Because the Internet Scout Project, UKOLN, and ILRT are natural partners and share the same philosophy, it is
felt that management of the collaborative project will be smooth, as described below. This successful
collaboration will result in successful research results.
The ROADS project had three partners - ILRT, Loughborough and UKOLN. To preserve continuity and exploit
expertise within this grouping, UKOLN will sub-contract approximately 0.2 FTE over the lifetime of the proje ct
to Loughborough. It is anticipated that Martin Hamilton will either supply or coordinate the supply of this effort.


3.8.1 Partitioning of Research Activities
The research into and development of the IMesh Toolkit call for a breadth of knowledge in both the Computer
Science and Library Science disciplines. One of the primary reasons that ILRT, UKOLN and ISP choose to
collaborate on this project is that each brings needed expertise to the project. The development of an overall
architecture for the IMesh software at an early stage of the project will provide a shared view on which to base
collaboration. A modular approach resulting in well-specified and well-documented APIs will enable software
development work to be shared across the collaborators, each contributing effort according to expertise.
ILRT and UKOLN have experience using the Whois++ protocol for resource discovery and the development of
subject gateways. ISP has experience using the LDAP protocol for resource discovery. ILRT and UKOLN have
experience of Z39.50. All of the organizations have been involved in the development and application of
metadata standards to Internet resources. Therefore collaboration among these groups is the most efficient path
to an ambitious undertaking such as the IMesh Toolkit. The resulting partnership will draw upon each group's
strengths, as well as each group's existing code base and staff expertise. This will allow us to more quickly
produce portions of the toolkit by tapping protocol expertise already in place instead o f duplicating knowledge
and effort both in the US and UK.


3.8.2 Overall Coordination of Activities
Each organization in the partnership has designated a single individual as a point of contact for technical issues
and a single individual for overall management issues . While there will be multiple people included in the
decision making process within each group, it is important that there be a clear understanding between groups as
to who has final decision-making power and who to contact for ultimate clarification of any given issue.
The deliverables of the project have been outlined in detail in advance, and approved by all participants. In this
way the possibility of confusion between participants regarding the goals of the project has been minimized as
we proceed.
A schedule of work has been determined, including interim goals and deliverables for the first 18 months of the
project. A detailed schedule of the second 18 months of the project will be assembled at the halfway mark after
initial results have been produced. The schedule of work includes specifics about which group is responsible for
each deliverable and when.
Communication will take place via email, telephone, and scheduled face to fact meetings (as described below).
In addition, team members will experiment with the feasibility and usefulness of video-conferencing facilities on
the Internet, and with shared white-board applications for describing and diagramming ideas. Partners already
have experience of using BSCW and other collaborative tools to support joint project working. The feasibility
and usefulness of these facilities will be summarized in the team's regular project reports in order to inform
others in the community who may be considering their use for other collaborative projects.

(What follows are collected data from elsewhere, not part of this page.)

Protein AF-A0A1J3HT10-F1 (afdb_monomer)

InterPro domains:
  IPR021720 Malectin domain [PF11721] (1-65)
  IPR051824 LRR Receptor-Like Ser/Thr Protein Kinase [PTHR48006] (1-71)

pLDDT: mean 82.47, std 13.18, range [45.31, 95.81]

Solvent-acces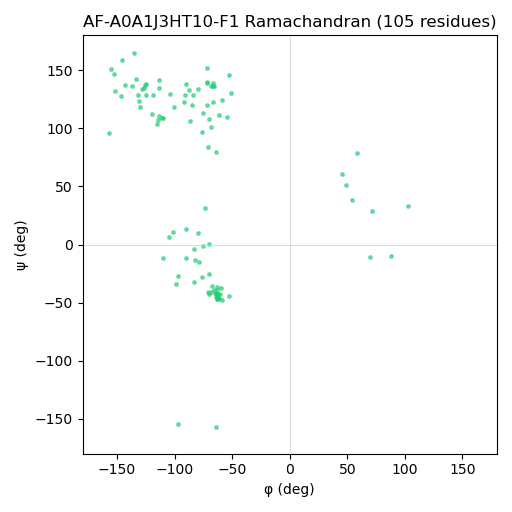sible surface area (backbone atoms only — not comparable to full-atom values): 7698 Å² total; per-residue (Å²): 52,50,67,88,38,81,79,71,76,91,79,52,68,43,67,72,31,73,68,38,92,83,53,86,74,88,83,87,81,92,77,87,66,90,68,97,63,85,51,72,48,84,82,67,89,65,88,82,56,101,80,52,98,54,95,80,79,70,72,84,84,82,92,78,88,87,87,76,77,95,61,86,72,93,65,77,99,61,75,88,73,78,75,84,75,55,60,69,60,55,52,49,51,54,54,52,52,53,53,54,51,55,63,61,71,74,108

Sequence (107 aa):
YVQGRLVEKDFDVRRNAGGSSVRAVQREYKANVSENYLEIHLFWAGKGTCCIPNQGVYGPLISAVSATPDFTPTVSNRPPSKGKNKTGVIVGVIVGVGLLSIFAGVV

Organism: Noccaea caerulescens (NCBI:txid107243)

Mean predicted aligned error: 12.42 Å

Secondary structure (DSSP, 8-state):
-BTTB---SS--HHHHTTT-SS------------SS---B-------S-SS-SSTT--S---S------SS--SS-----------HHHHHHHHHHHHHHHHHHTT-

Radius of gyration: 28.6 Å; Cα contacts (8 Å, |Δi|>4): 39; chains: 1; bounding box: 39×34×88 Å

Structure (mmCIF, N/CA/C/O backbone):
data_AF-A0A1J3HT10-F1
#
_entry.id   AF-A0A1J3HT10-F1
#
loop_
_atom_site.group_PDB
_atom_site.id
_atom_site.type_symbol
_atom_site.label_atom_id
_atom_site.label_alt_id
_atom_site.label_comp_id
_atom_site.label_asym_id
_atom_site.label_entity_id
_atom_site.label_seq_id
_atom_site.pdbx_PDB_ins_code
_atom_site.Cartn_x
_atom_site.Cartn_y
_atom_site.Cartn_z
_atom_site.occupancy
_atom_site.B_iso_or_equiv
_atom_site.auth_seq_id
_atom_site.auth_comp_id
_atom_site.auth_asym_id
_atom_site.auth_atom_id
_atom_site.pdbx_PDB_model_num
ATOM 1 N N . TYR A 1 1 ? -3.800 -5.137 -5.412 1.00 94.44 1 TYR A N 1
ATOM 2 C CA . TYR A 1 1 ? -5.221 -5.303 -5.055 1.00 94.44 1 TYR A CA 1
ATOM 3 C C . TYR A 1 1 ? -5.566 -4.351 -3.929 1.00 94.44 1 TYR A C 1
ATOM 5 O O . TYR A 1 1 ? -4.702 -4.072 -3.105 1.00 94.44 1 TYR A O 1
ATOM 13 N N . VAL A 1 2 ? -6.800 -3.856 -3.904 1.00 95.81 2 VAL A N 1
ATOM 14 C CA . VAL A 1 2 ? -7.349 -3.052 -2.805 1.00 95.81 2 VAL A CA 1
ATOM 15 C C . VAL A 1 2 ? -8.705 -3.647 -2.448 1.00 95.81 2 VAL A C 1
ATOM 17 O O . VAL A 1 2 ? -9.544 -3.783 -3.338 1.00 95.81 2 VAL A O 1
ATOM 20 N N . GLN A 1 3 ? -8.896 -4.038 -1.186 1.00 95.38 3 GLN A N 1
ATOM 21 C CA . GLN A 1 3 ? -10.085 -4.765 -0.712 1.00 95.38 3 GLN A CA 1
ATOM 22 C C . GLN A 1 3 ? -10.428 -5.974 -1.601 1.00 95.38 3 GLN A C 1
ATOM 24 O O . GLN A 1 3 ? -11.521 -6.074 -2.154 1.00 95.38 3 GLN A O 1
ATOM 29 N N . GLY A 1 4 ? -9.440 -6.835 -1.868 1.00 93.81 4 GLY A N 1
ATOM 30 C CA . GLY A 1 4 ? -9.596 -8.007 -2.743 1.00 93.81 4 GLY A CA 1
ATOM 31 C C . GLY A 1 4 ? -9.786 -7.709 -4.240 1.00 93.81 4 GLY A C 1
ATOM 32 O O . GLY A 1 4 ? -9.663 -8.611 -5.065 1.00 93.81 4 GLY A O 1
ATOM 33 N N . ARG A 1 5 ? -10.013 -6.452 -4.644 1.00 95.38 5 ARG A N 1
ATOM 34 C CA . ARG A 1 5 ? -10.201 -6.070 -6.051 1.00 95.38 5 ARG A CA 1
ATOM 35 C C . ARG A 1 5 ? -8.872 -5.770 -6.737 1.00 95.38 5 ARG A C 1
ATOM 37 O O . ARG A 1 5 ? -8.042 -5.014 -6.222 1.00 95.38 5 ARG A O 1
ATOM 44 N N . LEU A 1 6 ? -8.665 -6.325 -7.932 1.00 94.88 6 LEU A N 1
ATOM 45 C CA . LEU A 1 6 ? -7.527 -5.962 -8.777 1.00 94.88 6 LEU A CA 1
ATOM 46 C C . LEU A 1 6 ? -7.733 -4.534 -9.297 1.00 94.88 6 LEU A C 1
ATOM 48 O O . LEU A 1 6 ? -8.610 -4.291 -10.120 1.00 94.88 6 LEU A O 1
ATOM 52 N N . VAL A 1 7 ? -6.950 -3.588 -8.779 1.00 95.50 7 VAL A N 1
ATOM 53 C CA . VAL A 1 7 ? -7.005 -2.173 -9.193 1.00 95.50 7 VAL A CA 1
ATOM 54 C C . VAL A 1 7 ? -5.951 -1.815 -10.231 1.00 95.50 7 VAL A C 1
ATOM 56 O O . VAL A 1 7 ? -6.156 -0.901 -11.014 1.00 95.50 7 VAL A O 1
ATOM 59 N N . GLU A 1 8 ? -4.834 -2.535 -10.232 1.00 92.81 8 GLU A N 1
ATOM 60 C CA . GLU A 1 8 ? -3.686 -2.254 -11.078 1.00 92.81 8 GLU A CA 1
ATOM 61 C C . GLU A 1 8 ? -2.956 -3.573 -11.330 1.00 92.81 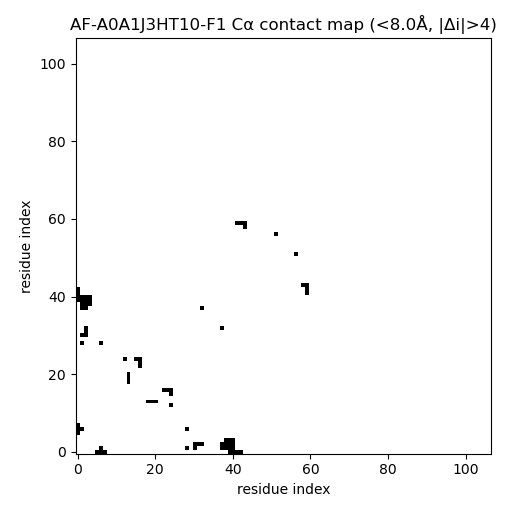8 GLU A C 1
ATOM 63 O O . GLU A 1 8 ? -2.722 -4.347 -10.393 1.00 92.81 8 GLU A O 1
ATOM 68 N N . LYS A 1 9 ? -2.636 -3.841 -12.596 1.00 91.94 9 LYS A N 1
ATOM 69 C CA . LYS A 1 9 ? -1.993 -5.074 -13.055 1.00 91.94 9 LYS A CA 1
ATOM 70 C C . LYS A 1 9 ? -0.722 -4.715 -13.814 1.00 91.94 9 LYS A C 1
ATOM 72 O O . LYS A 1 9 ? -0.739 -3.787 -14.612 1.00 91.94 9 LYS A O 1
ATOM 77 N N . ASP A 1 10 ? 0.356 -5.464 -13.574 1.00 89.19 10 ASP A N 1
ATOM 78 C CA . ASP A 1 10 ? 1.645 -5.281 -14.259 1.00 89.19 10 ASP A CA 1
ATOM 79 C C . ASP A 1 10 ? 2.181 -3.833 -14.162 1.00 89.19 10 ASP A C 1
ATOM 81 O O . ASP A 1 10 ? 2.742 -3.283 -15.110 1.00 89.19 10 ASP A O 1
ATOM 85 N N . PHE A 1 11 ? 1.987 -3.203 -12.996 1.00 89.94 11 PHE A N 1
ATOM 86 C CA . PHE A 1 11 ? 2.400 -1.826 -12.747 1.00 89.94 11 PHE A CA 1
ATOM 87 C C . PHE A 1 11 ? 3.921 -1.674 -12.760 1.00 89.94 11 PHE A C 1
ATOM 89 O O . PHE A 1 11 ? 4.622 -2.266 -11.940 1.00 89.94 11 PHE A O 1
ATOM 96 N N . ASP A 1 12 ? 4.414 -0.795 -13.628 1.00 88.81 12 ASP A N 1
ATOM 97 C CA . ASP A 1 12 ? 5.818 -0.401 -13.679 1.00 88.81 12 ASP A CA 1
ATOM 98 C C . ASP A 1 12 ? 5.954 1.075 -13.280 1.00 88.81 12 ASP A C 1
ATOM 100 O O . ASP A 1 12 ? 5.531 1.988 -14.000 1.00 88.81 12 ASP A O 1
ATOM 104 N N . VAL A 1 13 ? 6.542 1.313 -12.105 1.00 90.06 13 VAL A N 1
ATOM 105 C CA . VAL A 1 13 ? 6.747 2.665 -11.570 1.00 90.06 13 VAL A CA 1
ATOM 106 C C . VAL A 1 13 ? 7.680 3.491 -12.453 1.00 90.06 13 VAL A C 1
ATOM 108 O O . VAL A 1 13 ? 7.406 4.663 -12.698 1.00 90.06 13 VAL A O 1
ATOM 111 N N . ARG A 1 14 ? 8.744 2.888 -12.996 1.00 88.69 14 ARG A N 1
ATOM 112 C CA . ARG A 1 14 ? 9.750 3.587 -13.802 1.00 88.69 14 ARG A CA 1
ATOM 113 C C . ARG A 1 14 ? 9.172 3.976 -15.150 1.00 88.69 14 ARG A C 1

3.8.3 Coordina tion and Evaluation of Progress
The technical and managerial point person on each team will be responsible for monitoring the progress of the
project and for regular reporting of this progress to other team members. Since the proposed project and budget
do not include separate staffing for the administration and reporting of the team's work, written reports will be
kept to a minimum and will be brief and to the point. The team has agreed that brief, quarterly summaries of the
status of the work will be sufficient for keeping all team members informed, since the overall number of people
involved in the project is relatively small. The quarterly reports may be as simple as a one-page listing of
pending work and the status of that work.
The quarterly reports will be followed-up with conference calls including all point persons, when deemed
necessary by one or more members of the team to clarify any issues.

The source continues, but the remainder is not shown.